Fight Club (1999)
6/10
Revisiting Fight Club
11 August 2020
Fight Club isn't a bad movie, but it's not nearly as good as people make it out to be.

It really comes off as a pretentious piece of work for film students to study to the point of exhaustion, but I don't think it was ever intended to be that. The movie plays out, with a few key alterations, as a scene-by-scene retelling of the book, sometimes going so far as to lift paragraphs of inner monologue directly from the novel and plopping them into the script.

It's a movie that requires at least two viewings but, beyond that, it gets boring in a pretty big hurry. Particularly toward the end of the second act/beginning of the third, it's so painfully bland and boring that it's difficult to care about anything that's happening at all (around the whole Project Mayhem stuff). It's difficult to maintain any kind of focus throughout.

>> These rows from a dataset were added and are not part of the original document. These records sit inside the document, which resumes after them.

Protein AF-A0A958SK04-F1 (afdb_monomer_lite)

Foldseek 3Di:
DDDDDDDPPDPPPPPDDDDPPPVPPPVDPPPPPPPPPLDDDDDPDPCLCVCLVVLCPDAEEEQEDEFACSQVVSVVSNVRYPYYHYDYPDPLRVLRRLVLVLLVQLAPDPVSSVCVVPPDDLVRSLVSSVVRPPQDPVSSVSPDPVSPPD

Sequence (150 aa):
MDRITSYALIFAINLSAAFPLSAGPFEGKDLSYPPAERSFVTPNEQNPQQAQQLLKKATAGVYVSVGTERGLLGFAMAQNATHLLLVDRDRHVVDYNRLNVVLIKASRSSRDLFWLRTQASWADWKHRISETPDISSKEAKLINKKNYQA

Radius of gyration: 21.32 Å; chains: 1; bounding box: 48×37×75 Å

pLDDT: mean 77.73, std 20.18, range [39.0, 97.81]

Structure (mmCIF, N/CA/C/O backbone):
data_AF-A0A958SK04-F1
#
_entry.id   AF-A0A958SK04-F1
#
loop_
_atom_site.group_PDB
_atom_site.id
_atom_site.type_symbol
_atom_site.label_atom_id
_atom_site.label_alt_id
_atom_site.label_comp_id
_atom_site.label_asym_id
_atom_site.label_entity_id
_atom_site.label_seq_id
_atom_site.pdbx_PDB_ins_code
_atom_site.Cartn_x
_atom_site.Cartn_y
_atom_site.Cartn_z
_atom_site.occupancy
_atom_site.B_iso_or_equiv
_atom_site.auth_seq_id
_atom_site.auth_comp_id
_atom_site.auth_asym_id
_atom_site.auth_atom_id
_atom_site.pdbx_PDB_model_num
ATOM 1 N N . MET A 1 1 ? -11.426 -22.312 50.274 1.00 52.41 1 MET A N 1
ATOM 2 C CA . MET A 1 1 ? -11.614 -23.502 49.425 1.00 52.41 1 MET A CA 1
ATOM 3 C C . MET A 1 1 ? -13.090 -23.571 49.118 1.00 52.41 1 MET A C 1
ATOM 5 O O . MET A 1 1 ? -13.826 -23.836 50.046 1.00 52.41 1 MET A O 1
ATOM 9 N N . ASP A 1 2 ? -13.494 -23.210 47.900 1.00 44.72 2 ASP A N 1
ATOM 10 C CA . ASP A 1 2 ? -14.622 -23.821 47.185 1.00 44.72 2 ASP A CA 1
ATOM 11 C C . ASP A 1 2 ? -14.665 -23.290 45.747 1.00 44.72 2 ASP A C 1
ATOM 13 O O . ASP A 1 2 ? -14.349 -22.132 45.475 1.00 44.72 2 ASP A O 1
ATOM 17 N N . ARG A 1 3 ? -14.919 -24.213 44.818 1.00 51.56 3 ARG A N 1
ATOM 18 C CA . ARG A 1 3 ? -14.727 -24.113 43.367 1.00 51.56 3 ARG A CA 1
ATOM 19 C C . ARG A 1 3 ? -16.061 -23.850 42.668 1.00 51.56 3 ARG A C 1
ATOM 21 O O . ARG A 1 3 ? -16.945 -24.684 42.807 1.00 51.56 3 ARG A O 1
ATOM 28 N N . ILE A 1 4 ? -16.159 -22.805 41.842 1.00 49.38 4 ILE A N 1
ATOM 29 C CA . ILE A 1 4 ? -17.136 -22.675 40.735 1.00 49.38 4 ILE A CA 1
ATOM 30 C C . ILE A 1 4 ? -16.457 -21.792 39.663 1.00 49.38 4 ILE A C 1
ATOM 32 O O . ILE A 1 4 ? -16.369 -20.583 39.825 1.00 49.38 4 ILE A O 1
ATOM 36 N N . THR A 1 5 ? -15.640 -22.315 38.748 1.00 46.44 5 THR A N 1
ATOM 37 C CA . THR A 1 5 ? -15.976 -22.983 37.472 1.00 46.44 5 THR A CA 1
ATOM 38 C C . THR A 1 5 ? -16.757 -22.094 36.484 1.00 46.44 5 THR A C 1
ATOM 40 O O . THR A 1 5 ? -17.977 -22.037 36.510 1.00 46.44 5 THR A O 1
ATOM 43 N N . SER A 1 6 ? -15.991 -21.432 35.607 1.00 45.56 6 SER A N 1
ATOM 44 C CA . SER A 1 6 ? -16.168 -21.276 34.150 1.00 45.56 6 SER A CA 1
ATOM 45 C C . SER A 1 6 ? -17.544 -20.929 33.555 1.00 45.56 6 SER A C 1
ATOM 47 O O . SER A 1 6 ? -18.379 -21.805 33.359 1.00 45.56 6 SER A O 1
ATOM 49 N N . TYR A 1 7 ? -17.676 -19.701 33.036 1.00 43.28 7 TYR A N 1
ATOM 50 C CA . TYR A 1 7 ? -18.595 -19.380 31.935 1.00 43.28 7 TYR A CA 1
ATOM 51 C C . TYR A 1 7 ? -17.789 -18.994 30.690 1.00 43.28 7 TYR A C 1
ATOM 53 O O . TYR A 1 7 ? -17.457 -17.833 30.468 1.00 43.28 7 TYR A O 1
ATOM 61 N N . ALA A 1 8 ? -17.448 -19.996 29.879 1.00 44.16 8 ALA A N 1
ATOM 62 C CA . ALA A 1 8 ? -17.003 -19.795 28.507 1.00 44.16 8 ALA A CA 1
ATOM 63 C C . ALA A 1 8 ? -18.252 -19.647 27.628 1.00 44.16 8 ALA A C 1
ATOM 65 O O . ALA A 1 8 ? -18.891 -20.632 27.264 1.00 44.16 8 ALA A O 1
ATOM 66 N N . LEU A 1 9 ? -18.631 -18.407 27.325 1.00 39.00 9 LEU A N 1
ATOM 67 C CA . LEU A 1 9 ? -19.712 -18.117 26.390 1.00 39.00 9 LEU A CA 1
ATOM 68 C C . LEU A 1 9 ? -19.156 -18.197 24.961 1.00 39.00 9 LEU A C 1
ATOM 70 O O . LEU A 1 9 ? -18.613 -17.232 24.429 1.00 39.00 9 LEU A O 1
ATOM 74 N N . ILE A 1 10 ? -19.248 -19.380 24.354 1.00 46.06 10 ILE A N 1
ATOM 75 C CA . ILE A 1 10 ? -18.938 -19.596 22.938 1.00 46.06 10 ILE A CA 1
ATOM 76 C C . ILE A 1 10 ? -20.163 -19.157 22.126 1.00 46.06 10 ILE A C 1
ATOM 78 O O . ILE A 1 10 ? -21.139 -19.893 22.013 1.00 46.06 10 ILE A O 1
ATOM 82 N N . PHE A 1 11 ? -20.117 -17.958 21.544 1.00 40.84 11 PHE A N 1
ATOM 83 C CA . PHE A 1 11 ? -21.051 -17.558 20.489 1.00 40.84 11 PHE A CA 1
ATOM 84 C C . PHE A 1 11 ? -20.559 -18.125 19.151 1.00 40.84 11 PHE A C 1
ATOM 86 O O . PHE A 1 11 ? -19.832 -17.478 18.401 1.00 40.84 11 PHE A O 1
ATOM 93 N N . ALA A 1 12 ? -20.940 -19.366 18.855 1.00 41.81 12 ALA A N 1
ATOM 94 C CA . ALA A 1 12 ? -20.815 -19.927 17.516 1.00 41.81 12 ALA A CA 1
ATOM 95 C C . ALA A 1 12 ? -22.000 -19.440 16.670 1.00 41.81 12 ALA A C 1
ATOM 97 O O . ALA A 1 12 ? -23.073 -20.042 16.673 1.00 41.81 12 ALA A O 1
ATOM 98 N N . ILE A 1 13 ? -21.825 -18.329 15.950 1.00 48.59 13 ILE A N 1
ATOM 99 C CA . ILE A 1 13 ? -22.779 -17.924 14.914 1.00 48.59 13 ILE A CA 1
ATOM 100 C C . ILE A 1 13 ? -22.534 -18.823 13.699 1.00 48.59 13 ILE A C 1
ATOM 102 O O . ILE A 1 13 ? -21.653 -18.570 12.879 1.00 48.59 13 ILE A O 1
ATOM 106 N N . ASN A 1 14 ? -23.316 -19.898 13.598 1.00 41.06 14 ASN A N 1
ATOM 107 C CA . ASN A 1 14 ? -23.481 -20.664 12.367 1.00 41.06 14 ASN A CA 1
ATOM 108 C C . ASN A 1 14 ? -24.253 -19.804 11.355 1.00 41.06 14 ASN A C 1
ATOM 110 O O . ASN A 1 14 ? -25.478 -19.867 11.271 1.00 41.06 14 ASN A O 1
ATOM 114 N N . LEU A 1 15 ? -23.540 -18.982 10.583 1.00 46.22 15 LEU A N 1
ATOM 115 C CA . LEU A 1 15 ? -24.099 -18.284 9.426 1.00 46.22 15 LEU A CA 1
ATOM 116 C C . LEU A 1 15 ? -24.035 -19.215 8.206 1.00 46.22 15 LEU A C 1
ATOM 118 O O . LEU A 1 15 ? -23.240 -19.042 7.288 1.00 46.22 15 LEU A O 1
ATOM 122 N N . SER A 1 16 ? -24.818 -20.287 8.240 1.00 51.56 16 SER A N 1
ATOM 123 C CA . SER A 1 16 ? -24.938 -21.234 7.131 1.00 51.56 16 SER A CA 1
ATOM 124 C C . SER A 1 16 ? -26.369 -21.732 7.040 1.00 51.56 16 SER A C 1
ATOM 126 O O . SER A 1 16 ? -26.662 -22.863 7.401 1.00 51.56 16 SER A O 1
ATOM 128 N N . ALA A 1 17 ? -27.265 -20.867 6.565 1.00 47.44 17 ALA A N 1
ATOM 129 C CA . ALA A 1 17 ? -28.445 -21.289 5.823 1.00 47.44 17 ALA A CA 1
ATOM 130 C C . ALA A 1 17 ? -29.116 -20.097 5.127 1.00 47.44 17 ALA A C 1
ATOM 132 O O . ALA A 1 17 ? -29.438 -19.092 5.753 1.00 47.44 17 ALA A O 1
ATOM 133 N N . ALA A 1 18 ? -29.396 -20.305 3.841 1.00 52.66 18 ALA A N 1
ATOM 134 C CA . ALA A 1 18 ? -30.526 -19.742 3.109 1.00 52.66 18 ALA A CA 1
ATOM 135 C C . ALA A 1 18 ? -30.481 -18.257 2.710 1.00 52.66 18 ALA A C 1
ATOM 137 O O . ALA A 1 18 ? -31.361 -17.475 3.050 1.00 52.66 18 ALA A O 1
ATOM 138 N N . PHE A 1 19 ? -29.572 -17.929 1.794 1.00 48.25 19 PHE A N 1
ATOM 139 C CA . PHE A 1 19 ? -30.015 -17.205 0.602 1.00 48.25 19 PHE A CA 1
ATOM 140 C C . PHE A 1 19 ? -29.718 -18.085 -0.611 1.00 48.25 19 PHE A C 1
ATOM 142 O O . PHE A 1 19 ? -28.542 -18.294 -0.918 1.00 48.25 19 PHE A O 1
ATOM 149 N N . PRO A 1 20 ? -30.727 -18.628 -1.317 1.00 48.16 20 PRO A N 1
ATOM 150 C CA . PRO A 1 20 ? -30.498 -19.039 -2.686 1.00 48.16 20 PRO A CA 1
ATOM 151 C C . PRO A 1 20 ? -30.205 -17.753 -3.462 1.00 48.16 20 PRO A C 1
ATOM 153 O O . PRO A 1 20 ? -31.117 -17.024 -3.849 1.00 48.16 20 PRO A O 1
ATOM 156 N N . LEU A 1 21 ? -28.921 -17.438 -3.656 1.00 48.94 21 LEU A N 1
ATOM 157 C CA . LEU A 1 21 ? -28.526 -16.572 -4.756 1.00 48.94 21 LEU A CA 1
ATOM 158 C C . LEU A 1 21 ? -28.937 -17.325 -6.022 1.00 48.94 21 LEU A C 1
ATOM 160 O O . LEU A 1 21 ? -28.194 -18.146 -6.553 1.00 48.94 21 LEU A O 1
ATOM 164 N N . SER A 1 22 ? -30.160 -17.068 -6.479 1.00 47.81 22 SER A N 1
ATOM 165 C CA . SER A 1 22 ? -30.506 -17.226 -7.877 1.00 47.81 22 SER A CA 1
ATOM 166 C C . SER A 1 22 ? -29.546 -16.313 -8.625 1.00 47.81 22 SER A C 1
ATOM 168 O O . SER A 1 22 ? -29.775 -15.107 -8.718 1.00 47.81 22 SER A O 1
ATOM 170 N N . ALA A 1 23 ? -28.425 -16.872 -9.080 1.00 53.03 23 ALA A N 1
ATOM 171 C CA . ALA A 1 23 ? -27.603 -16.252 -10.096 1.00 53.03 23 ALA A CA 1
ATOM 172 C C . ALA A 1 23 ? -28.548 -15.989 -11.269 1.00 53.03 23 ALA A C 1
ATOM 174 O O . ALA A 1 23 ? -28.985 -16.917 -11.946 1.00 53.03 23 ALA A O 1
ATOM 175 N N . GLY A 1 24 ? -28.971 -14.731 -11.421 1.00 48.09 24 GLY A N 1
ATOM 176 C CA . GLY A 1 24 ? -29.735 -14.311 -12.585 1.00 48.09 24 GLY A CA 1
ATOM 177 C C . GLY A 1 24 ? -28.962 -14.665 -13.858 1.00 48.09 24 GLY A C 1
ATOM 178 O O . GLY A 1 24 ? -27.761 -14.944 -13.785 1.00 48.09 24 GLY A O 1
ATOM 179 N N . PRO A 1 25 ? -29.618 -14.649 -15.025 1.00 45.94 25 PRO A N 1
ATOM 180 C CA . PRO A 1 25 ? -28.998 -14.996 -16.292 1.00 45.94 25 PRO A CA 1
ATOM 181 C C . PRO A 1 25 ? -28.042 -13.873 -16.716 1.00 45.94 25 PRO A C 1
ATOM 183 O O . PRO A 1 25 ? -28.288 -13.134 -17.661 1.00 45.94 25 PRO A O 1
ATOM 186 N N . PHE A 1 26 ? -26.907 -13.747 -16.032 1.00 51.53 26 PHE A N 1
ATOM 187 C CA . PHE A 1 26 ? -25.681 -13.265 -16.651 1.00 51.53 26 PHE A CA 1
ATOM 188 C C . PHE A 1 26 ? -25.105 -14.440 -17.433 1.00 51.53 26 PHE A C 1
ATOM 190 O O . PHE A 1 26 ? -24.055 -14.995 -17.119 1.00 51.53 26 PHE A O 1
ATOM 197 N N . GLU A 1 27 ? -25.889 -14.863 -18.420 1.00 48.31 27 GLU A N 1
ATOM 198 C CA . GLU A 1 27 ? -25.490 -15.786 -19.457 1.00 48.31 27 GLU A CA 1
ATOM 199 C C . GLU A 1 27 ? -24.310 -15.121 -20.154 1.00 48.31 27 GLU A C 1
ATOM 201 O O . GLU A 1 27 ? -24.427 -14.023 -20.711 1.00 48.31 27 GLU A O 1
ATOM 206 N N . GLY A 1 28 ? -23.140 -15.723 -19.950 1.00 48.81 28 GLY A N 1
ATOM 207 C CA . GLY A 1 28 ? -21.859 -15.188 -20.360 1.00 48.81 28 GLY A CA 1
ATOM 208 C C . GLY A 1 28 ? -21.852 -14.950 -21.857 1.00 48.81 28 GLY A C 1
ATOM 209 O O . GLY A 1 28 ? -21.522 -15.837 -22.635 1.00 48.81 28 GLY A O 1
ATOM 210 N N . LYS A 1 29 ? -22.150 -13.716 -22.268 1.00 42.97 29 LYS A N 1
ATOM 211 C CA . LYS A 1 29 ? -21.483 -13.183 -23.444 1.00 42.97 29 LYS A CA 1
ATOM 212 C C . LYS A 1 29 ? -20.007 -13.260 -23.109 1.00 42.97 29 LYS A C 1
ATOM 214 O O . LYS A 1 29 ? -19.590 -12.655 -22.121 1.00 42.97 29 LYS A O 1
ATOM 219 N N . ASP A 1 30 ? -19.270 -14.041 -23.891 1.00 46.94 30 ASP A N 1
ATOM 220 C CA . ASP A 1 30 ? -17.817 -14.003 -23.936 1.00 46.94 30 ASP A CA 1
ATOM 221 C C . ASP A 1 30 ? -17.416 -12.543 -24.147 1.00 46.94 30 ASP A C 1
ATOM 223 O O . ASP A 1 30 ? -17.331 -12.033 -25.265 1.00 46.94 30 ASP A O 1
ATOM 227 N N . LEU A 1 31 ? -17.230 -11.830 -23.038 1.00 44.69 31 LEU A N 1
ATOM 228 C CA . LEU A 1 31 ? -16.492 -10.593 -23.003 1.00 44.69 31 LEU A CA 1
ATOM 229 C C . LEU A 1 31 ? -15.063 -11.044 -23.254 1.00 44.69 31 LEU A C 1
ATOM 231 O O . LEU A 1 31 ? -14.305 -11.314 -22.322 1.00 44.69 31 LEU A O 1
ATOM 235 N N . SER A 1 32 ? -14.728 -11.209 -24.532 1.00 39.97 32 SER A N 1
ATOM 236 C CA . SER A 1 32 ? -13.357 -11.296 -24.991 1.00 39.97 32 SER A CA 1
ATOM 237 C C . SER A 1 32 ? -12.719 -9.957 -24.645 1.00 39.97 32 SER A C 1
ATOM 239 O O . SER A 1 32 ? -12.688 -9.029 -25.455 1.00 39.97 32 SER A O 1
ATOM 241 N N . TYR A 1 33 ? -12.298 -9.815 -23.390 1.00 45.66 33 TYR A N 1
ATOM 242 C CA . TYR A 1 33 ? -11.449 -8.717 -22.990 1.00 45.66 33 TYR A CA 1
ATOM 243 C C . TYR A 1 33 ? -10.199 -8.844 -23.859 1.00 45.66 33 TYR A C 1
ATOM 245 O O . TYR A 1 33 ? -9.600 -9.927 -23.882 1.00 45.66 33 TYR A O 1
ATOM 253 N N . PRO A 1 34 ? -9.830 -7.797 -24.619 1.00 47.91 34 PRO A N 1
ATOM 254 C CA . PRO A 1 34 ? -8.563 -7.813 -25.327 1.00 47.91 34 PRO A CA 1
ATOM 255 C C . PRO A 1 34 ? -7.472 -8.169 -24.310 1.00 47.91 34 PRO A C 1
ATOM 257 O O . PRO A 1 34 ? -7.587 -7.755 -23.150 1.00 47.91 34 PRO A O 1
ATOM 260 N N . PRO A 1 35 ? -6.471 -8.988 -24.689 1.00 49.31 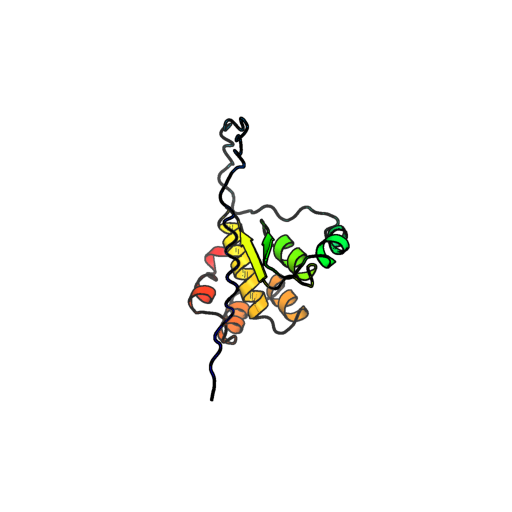35 PRO A N 1
ATOM 261 C CA . PRO A 1 35 ? -5.403 -9.380 -23.781 1.00 49.31 35 PRO A CA 1
ATOM 262 C C . PRO A 1 35 ? -4.875 -8.115 -23.117 1.00 49.31 35 PRO A C 1
ATOM 264 O O . PRO A 1 35 ? -4.419 -7.213 -23.813 1.00 49.31 35 PRO A O 1
ATOM 267 N N . ALA A 1 36 ? -5.060 -8.028 -21.797 1.00 51.81 36 ALA A N 1
ATOM 268 C CA . ALA A 1 36 ? -4.840 -6.803 -21.051 1.00 51.81 36 ALA A CA 1
ATOM 269 C C . ALA A 1 36 ? -3.425 -6.304 -21.347 1.00 51.81 36 ALA A C 1
ATOM 271 O O . ALA A 1 36 ? -2.439 -6.923 -20.939 1.00 51.81 36 ALA A O 1
ATOM 272 N N . GLU A 1 37 ? -3.323 -5.203 -22.088 1.00 56.25 37 GLU A N 1
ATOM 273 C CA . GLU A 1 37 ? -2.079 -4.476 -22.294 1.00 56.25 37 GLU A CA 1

There's a lot of stuff hidden in this movie for people to go back and revisit, too, but most of it is inessential. Honestly, having looked back at some of the Easter eggs, it leaves the question: who cares? And of course this is an unpopular opinion to have, but I held off on reviewing this title in the honest hopes that multiple viewings would raise the rating. I even read Palahniuk's novel to try to derive some additional meaning out of it.

Without giving away the ending, it makes you think, and it creates a nice gimmick to get people to watch it again but, as I said, beyond that I'm perfectly happy to close the chapter on this one and leave it in the past.

The first rule of fight club is that you don't talk about fight club. And I'm happy to be done talking about this one for a good long while.